SAKER, ALFRED [1814-1880] – Missionary to the Cameroon. Saker was an engineer and joined the Baptist Mission which left Jamaica to work among the liberated slaves in Fernando Po in 1843. In Cameroon in 1845 he founded Bethel Station, giving himself to preaching, teaching, and translation. When the Spanish authorities stopped Protestant worship on Fernando Po in 1858, Saker with ninety families founded a settlement in Victoria on Cameroon's mainland. He introduced crafts and building work and completed the Douala Bible in 1872. He also made the first ascent of Cameroons Mountain [13,352 ft] with Sir Richard Burton. Retiring to England in failing health in 1876 Saker encouraged the founding of the Baptist Missionary Society Congo Mission in his closing years.

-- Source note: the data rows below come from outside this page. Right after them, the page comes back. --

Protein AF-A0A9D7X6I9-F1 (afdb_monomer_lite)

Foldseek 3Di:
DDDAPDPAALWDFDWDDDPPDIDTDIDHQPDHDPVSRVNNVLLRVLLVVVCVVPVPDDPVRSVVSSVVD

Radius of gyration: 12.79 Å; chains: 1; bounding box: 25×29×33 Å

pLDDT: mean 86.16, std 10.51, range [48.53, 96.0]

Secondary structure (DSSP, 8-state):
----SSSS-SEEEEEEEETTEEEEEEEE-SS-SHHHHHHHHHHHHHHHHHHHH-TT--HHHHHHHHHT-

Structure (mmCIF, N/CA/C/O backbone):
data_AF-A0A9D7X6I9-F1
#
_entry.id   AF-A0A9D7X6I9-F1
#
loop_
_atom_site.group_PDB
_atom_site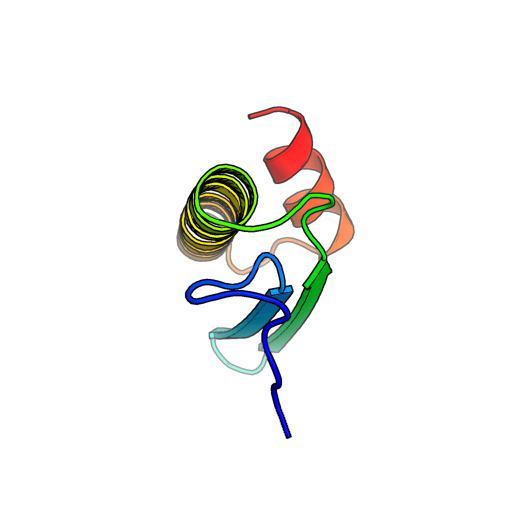.id
_atom_site.type_symbol
_atom_site.label_atom_id
_atom_site.label_alt_id
_atom_site.label_comp_id
_atom_site.label_asym_id
_atom_site.label_entity_id
_atom_site.label_seq_id
_atom_site.pdbx_PDB_ins_code
_atom_site.Cartn_x
_atom_site.Cartn_y
_atom_site.Cartn_z
_atom_site.occupancy
_atom_site.B_iso_or_equiv
_atom_site.auth_seq_id
_atom_site.auth_comp_id
_atom_site.auth_asym_id
_atom_site.auth_atom_id
_atom_site.pdbx_PDB_model_num
ATOM 1 N N . MET A 1 1 ? -3.252 -16.796 -11.714 1.00 48.53 1 MET A N 1
ATOM 2 C CA . MET A 1 1 ? -1.794 -17.027 -11.833 1.00 48.53 1 MET A CA 1
ATOM 3 C C . MET A 1 1 ? -1.123 -15.677 -11.990 1.00 48.53 1 MET A C 1
ATOM 5 O O . MET A 1 1 ? -1.596 -14.899 -12.805 1.00 48.53 1 MET A O 1
ATOM 9 N N . TYR A 1 2 ? -0.080 -15.407 -11.210 1.00 64.69 2 TYR A N 1
ATOM 10 C CA . TYR A 1 2 ? 0.761 -14.216 -11.331 1.00 64.69 2 TYR A CA 1
ATOM 11 C C . TYR A 1 2 ? 1.812 -14.457 -12.420 1.00 64.69 2 TYR A C 1
ATOM 13 O O . TYR A 1 2 ? 2.498 -15.479 -12.362 1.00 64.69 2 TYR A O 1
ATOM 21 N N . LYS A 1 3 ? 1.896 -13.590 -13.433 1.00 68.69 3 LYS A N 1
ATOM 22 C CA . LYS A 1 3 ? 2.786 -13.787 -14.585 1.00 68.69 3 LYS A CA 1
ATOM 23 C C . LYS A 1 3 ? 3.536 -12.486 -14.886 1.00 68.69 3 LYS A C 1
ATOM 25 O O . LYS A 1 3 ? 2.991 -11.648 -15.599 1.00 68.69 3 LYS A O 1
ATOM 30 N N . PRO A 1 4 ? 4.750 -12.308 -14.342 1.00 62.31 4 PRO A N 1
ATOM 31 C CA . PRO A 1 4 ? 5.534 -11.115 -14.621 1.00 62.31 4 PRO A CA 1
ATOM 32 C C . PRO A 1 4 ? 5.929 -11.061 -16.104 1.00 62.31 4 PRO A C 1
ATOM 34 O O . PRO A 1 4 ? 6.142 -12.099 -16.736 1.00 62.31 4 PRO A O 1
ATOM 37 N N . LEU A 1 5 ? 5.998 -9.847 -16.658 1.00 60.00 5 LEU A N 1
ATOM 38 C CA . LEU A 1 5 ? 6.411 -9.603 -18.047 1.00 60.00 5 LEU A CA 1
ATOM 39 C C . LEU A 1 5 ? 7.928 -9.808 -18.251 1.00 60.00 5 LEU A C 1
ATOM 41 O O . LEU A 1 5 ? 8.353 -10.147 -19.351 1.00 60.00 5 LEU A O 1
ATOM 45 N N . ASP A 1 6 ? 8.721 -9.632 -17.190 1.00 62.03 6 ASP A N 1
ATOM 46 C CA . ASP A 1 6 ? 10.185 -9.773 -17.146 1.00 62.03 6 ASP A CA 1
ATOM 47 C C . ASP A 1 6 ? 10.601 -10.600 -15.898 1.00 62.03 6 ASP A C 1
ATOM 49 O O . ASP A 1 6 ? 9.748 -11.129 -15.186 1.00 62.03 6 ASP A O 1
ATOM 53 N N . THR A 1 7 ? 11.899 -10.719 -15.597 1.00 69.50 7 THR A N 1
ATOM 54 C CA . THR A 1 7 ? 12.452 -11.477 -14.449 1.00 69.50 7 THR A CA 1
ATOM 55 C C . THR A 1 7 ? 11.881 -11.014 -13.102 1.00 69.50 7 THR A C 1
ATOM 57 O O . THR A 1 7 ? 11.782 -11.794 -12.155 1.00 69.50 7 THR A O 1
ATOM 60 N N . VAL A 1 8 ? 11.490 -9.741 -13.015 1.00 71.94 8 VAL A N 1
ATOM 61 C CA . VAL A 1 8 ? 10.867 -9.121 -11.843 1.00 71.94 8 VAL A CA 1
ATOM 62 C C . VAL A 1 8 ? 9.613 -8.349 -12.258 1.00 71.94 8 VAL A C 1
ATOM 64 O O . VAL A 1 8 ? 9.506 -7.878 -13.390 1.00 71.94 8 VAL A O 1
ATOM 67 N N . SER A 1 9 ? 8.660 -8.234 -11.336 1.00 74.12 9 SER A N 1
ATOM 68 C CA . SER A 1 9 ? 7.342 -7.642 -11.582 1.00 74.12 9 SER A CA 1
ATOM 69 C C . SER A 1 9 ? 7.184 -6.276 -10.923 1.00 74.12 9 SER A C 1
ATOM 71 O O . SER A 1 9 ? 7.764 -6.045 -9.862 1.00 74.12 9 SER A O 1
ATOM 73 N N . GLY A 1 10 ? 6.349 -5.425 -11.523 1.00 79.88 10 GLY A N 1
ATOM 74 C CA . GLY A 1 10 ? 5.816 -4.200 -10.913 1.00 79.88 10 GLY A CA 1
ATOM 75 C C . GLY A 1 10 ? 4.488 -4.395 -10.174 1.00 79.88 10 GLY A C 1
ATOM 76 O O . GLY A 1 10 ? 3.992 -3.465 -9.543 1.00 79.88 10 GLY A O 1
ATOM 77 N N . ASP A 1 11 ? 3.906 -5.588 -10.260 1.00 83.44 11 ASP A N 1
ATOM 78 C CA . ASP A 1 11 ? 2.639 -5.889 -9.607 1.00 83.44 11 ASP A CA 1
ATOM 79 C C . ASP A 1 11 ? 2.874 -6.213 -8.121 1.00 83.44 11 ASP A C 1
ATOM 81 O O . ASP A 1 11 ? 3.794 -6.945 -7.751 1.00 83.44 11 ASP A O 1
ATOM 85 N N . LEU A 1 12 ? 2.001 -5.728 -7.243 1.00 84.31 12 LEU A N 1
ATOM 86 C CA . LEU A 1 12 ? 2.039 -6.049 -5.821 1.00 84.31 12 LEU A CA 1
ATOM 87 C C . LEU A 1 12 ? 0.652 -6.453 -5.320 1.00 84.31 12 LEU A C 1
ATOM 89 O O . LEU A 1 12 ? -0.185 -5.589 -5.037 1.00 84.31 12 LEU A O 1
ATOM 93 N N . PRO A 1 13 ? 0.401 -7.761 -5.136 1.00 87.06 13 PRO A N 1
ATOM 94 C CA . PRO A 1 13 ? -0.682 -8.206 -4.278 1.00 87.06 13 PRO A CA 1
ATOM 95 C C . PRO A 1 13 ? -0.293 -7.958 -2.815 1.00 87.06 13 PRO A C 1
ATOM 97 O O . PRO A 1 13 ? 0.691 -8.499 -2.310 1.00 87.06 13 PRO A O 1
ATOM 100 N N . PHE A 1 14 ? -1.080 -7.147 -2.115 1.00 90.44 14 PHE A N 1
ATOM 101 C CA . PHE A 1 14 ? -0.860 -6.798 -0.717 1.00 90.44 14 PHE A CA 1
ATOM 102 C C . PHE A 1 14 ? -2.018 -7.295 0.145 1.00 90.44 14 PHE A C 1
ATOM 104 O O . PHE A 1 14 ? -3.173 -6.940 -0.089 1.00 90.44 14 PHE A O 1
ATOM 111 N N . ILE A 1 15 ? -1.706 -8.105 1.160 1.00 92.69 15 ILE A N 1
ATOM 112 C CA . ILE A 1 15 ? -2.684 -8.628 2.120 1.00 92.69 15 ILE A CA 1
ATOM 113 C C . ILE A 1 15 ? -2.110 -8.508 3.529 1.00 92.69 15 ILE A C 1
ATOM 115 O O . ILE A 1 15 ? -1.037 -9.044 3.817 1.00 92.69 15 ILE A O 1
ATOM 119 N N . LYS A 1 16 ? -2.830 -7.828 4.424 1.00 92.50 16 LYS A N 1
ATOM 120 C CA . LYS A 1 16 ? -2.495 -7.742 5.854 1.00 92.50 16 LYS A CA 1
ATOM 121 C C . LYS A 1 16 ? -3.747 -7.861 6.706 1.00 92.50 16 LYS A C 1
ATOM 123 O O . LYS A 1 16 ? -4.809 -7.373 6.335 1.00 92.50 16 LYS A O 1
ATOM 128 N N . ARG A 1 17 ? -3.610 -8.481 7.876 1.00 90.88 17 ARG A N 1
ATOM 129 C CA . ARG A 1 17 ? -4.675 -8.583 8.875 1.00 90.88 17 ARG A CA 1
ATOM 130 C C . ARG A 1 17 ? -4.243 -7.877 10.151 1.00 90.88 17 ARG A C 1
ATOM 132 O O . ARG A 1 17 ? -3.154 -8.146 10.648 1.00 90.88 17 ARG A O 1
ATOM 139 N N . TYR A 1 18 ? -5.118 -7.032 10.682 1.00 89.12 18 TYR A N 1
ATOM 140 C CA . TYR A 1 18 ? -4.965 -6.392 11.986 1.00 89.12 18 TYR A CA 1
ATOM 141 C C . TYR A 1 18 ? -6.262 -6.575 12.774 1.00 89.12 18 TYR A C 1
ATOM 143 O O . TYR A 1 18 ? -7.292 -5.986 12.446 1.00 89.12 18 TYR A O 1
ATOM 151 N N . GLY A 1 19 ? -6.219 -7.450 13.784 1.00 88.75 19 GLY A N 1
ATOM 152 C CA . GLY A 1 19 ? -7.409 -7.881 14.521 1.00 88.75 19 GLY A CA 1
ATOM 153 C C . GLY A 1 19 ? -8.457 -8.496 13.589 1.00 88.75 19 GLY A C 1
ATOM 154 O O . GLY A 1 19 ? -8.177 -9.457 12.862 1.00 88.75 19 GLY A O 1
ATOM 155 N N . ASP A 1 20 ? -9.645 -7.899 13.578 1.00 92.31 20 ASP A N 1
ATOM 156 C CA . ASP A 1 20 ? -10.784 -8.331 12.758 1.00 92.31 20 ASP A CA 1
ATOM 157 C C . ASP A 1 20 ? -10.847 -7.645 11.387 1.00 92.31 20 ASP A C 1
ATOM 159 O O . ASP A 1 20 ? -11.751 -7.909 10.596 1.00 92.31 20 ASP A O 1
ATOM 163 N N . ARG A 1 21 ? -9.877 -6.776 11.074 1.00 90.38 21 ARG A N 1
ATOM 164 C CA . ARG A 1 21 ? -9.797 -6.074 9.790 1.00 90.38 21 ARG A CA 1
ATOM 165 C C . ARG A 1 21 ? -8.807 -6.756 8.856 1.00 90.38 21 ARG A C 1
ATOM 167 O O . ARG A 1 21 ? -7.691 -7.103 9.252 1.00 90.38 21 ARG A O 1
ATOM 174 N N . VAL A 1 22 ? -9.207 -6.897 7.596 1.00 93.19 22 VAL A N 1
ATOM 175 C CA . VAL A 1 22 ? -8.350 -7.368 6.505 1.00 93.19 22 VAL A CA 1
ATOM 176 C C . VAL A 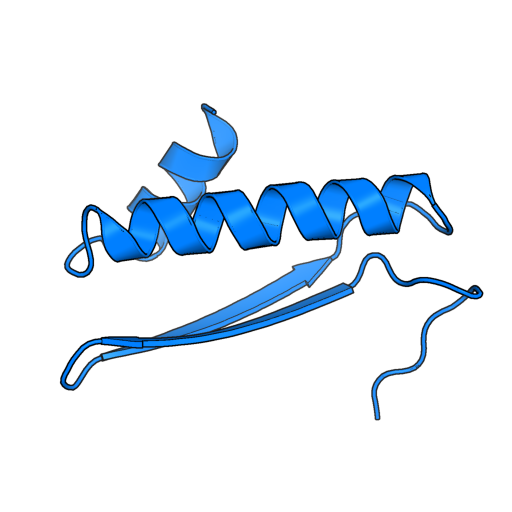1 22 ? -8.172 -6.235 5.505 1.00 93.19 22 VAL A C 1
ATOM 178 O O . VAL A 1 22 ? -9.145 -5.684 4.998 1.00 93.19 22 VAL A O 1
ATOM 181 N N . PHE A 1 23 ? -6.917 -5.912 5.224 1.00 93.19 23 PHE A N 1
ATOM 182 C CA . PHE A 1 23 ? -6.504 -4.959 4.207 1.00 93.19 23 PHE A CA 1
ATOM 183 C C . PHE A 1 23 ? -6.054 -5.738 2.976 1.00 93.19 23 PHE A C 1
ATOM 185 O O . PHE A 1 23 ? -5.165 -6.587 3.071 1.00 93.19 23 PHE A O 1
ATOM 192 N N . LEU A 1 24 ? -6.673 -5.439 1.836 1.00 93.88 24 LEU A N 1
ATOM 193 C CA . LEU A 1 24 ? -6.374 -6.022 0.533 1.00 93.88 24 LEU A CA 1
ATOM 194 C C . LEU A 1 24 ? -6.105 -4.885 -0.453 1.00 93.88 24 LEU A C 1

SALMON, GEORGE [1819-1904] – Anglican minister who was the son of a Protestant linen merchant of Cork. Salmon had a brilliant career at Trinity College Dublin where he spent much of his life as professor and provost. He was ordained into the Church of Ireland in 1845. Salmon pursued two separate academic disciplines, he was internationally recognised as a mathematician, he was also widely known for his theological writings. Strongly Protestant he co-operated with Archbishop Whately [see 1831] in “Cautions for the Times” an answer to the Tractarians [see 1833]. He later questioned successfully many of the questionable parts of Hort’s Greek New Testament text.
SOUTHERN BAPTIST CONVENTION is an American Southern Baptist missionary society founded in 1845 which was involved in sending workers to countries such as China during the late Qing Dynasty. Its most famous missionary was Lottie Moon. [see 1873]
TACHE, ALEXANDER ANTONIN [1823-1894] – Canadian Roman Catholic bishop who was born in Quebec and educated at Montréal and in 1844 became a member of the Oblate Order being ordained in 1845. Tache was sent as a missionary to the Red River area of Manitoba. He became the second bishop of St Boniface in 1853 and was created archbishop there in 1871. He helped restore order during the Riel Rebellion in 1869- 70. He was also a leader in the Manitoba separate-school struggle.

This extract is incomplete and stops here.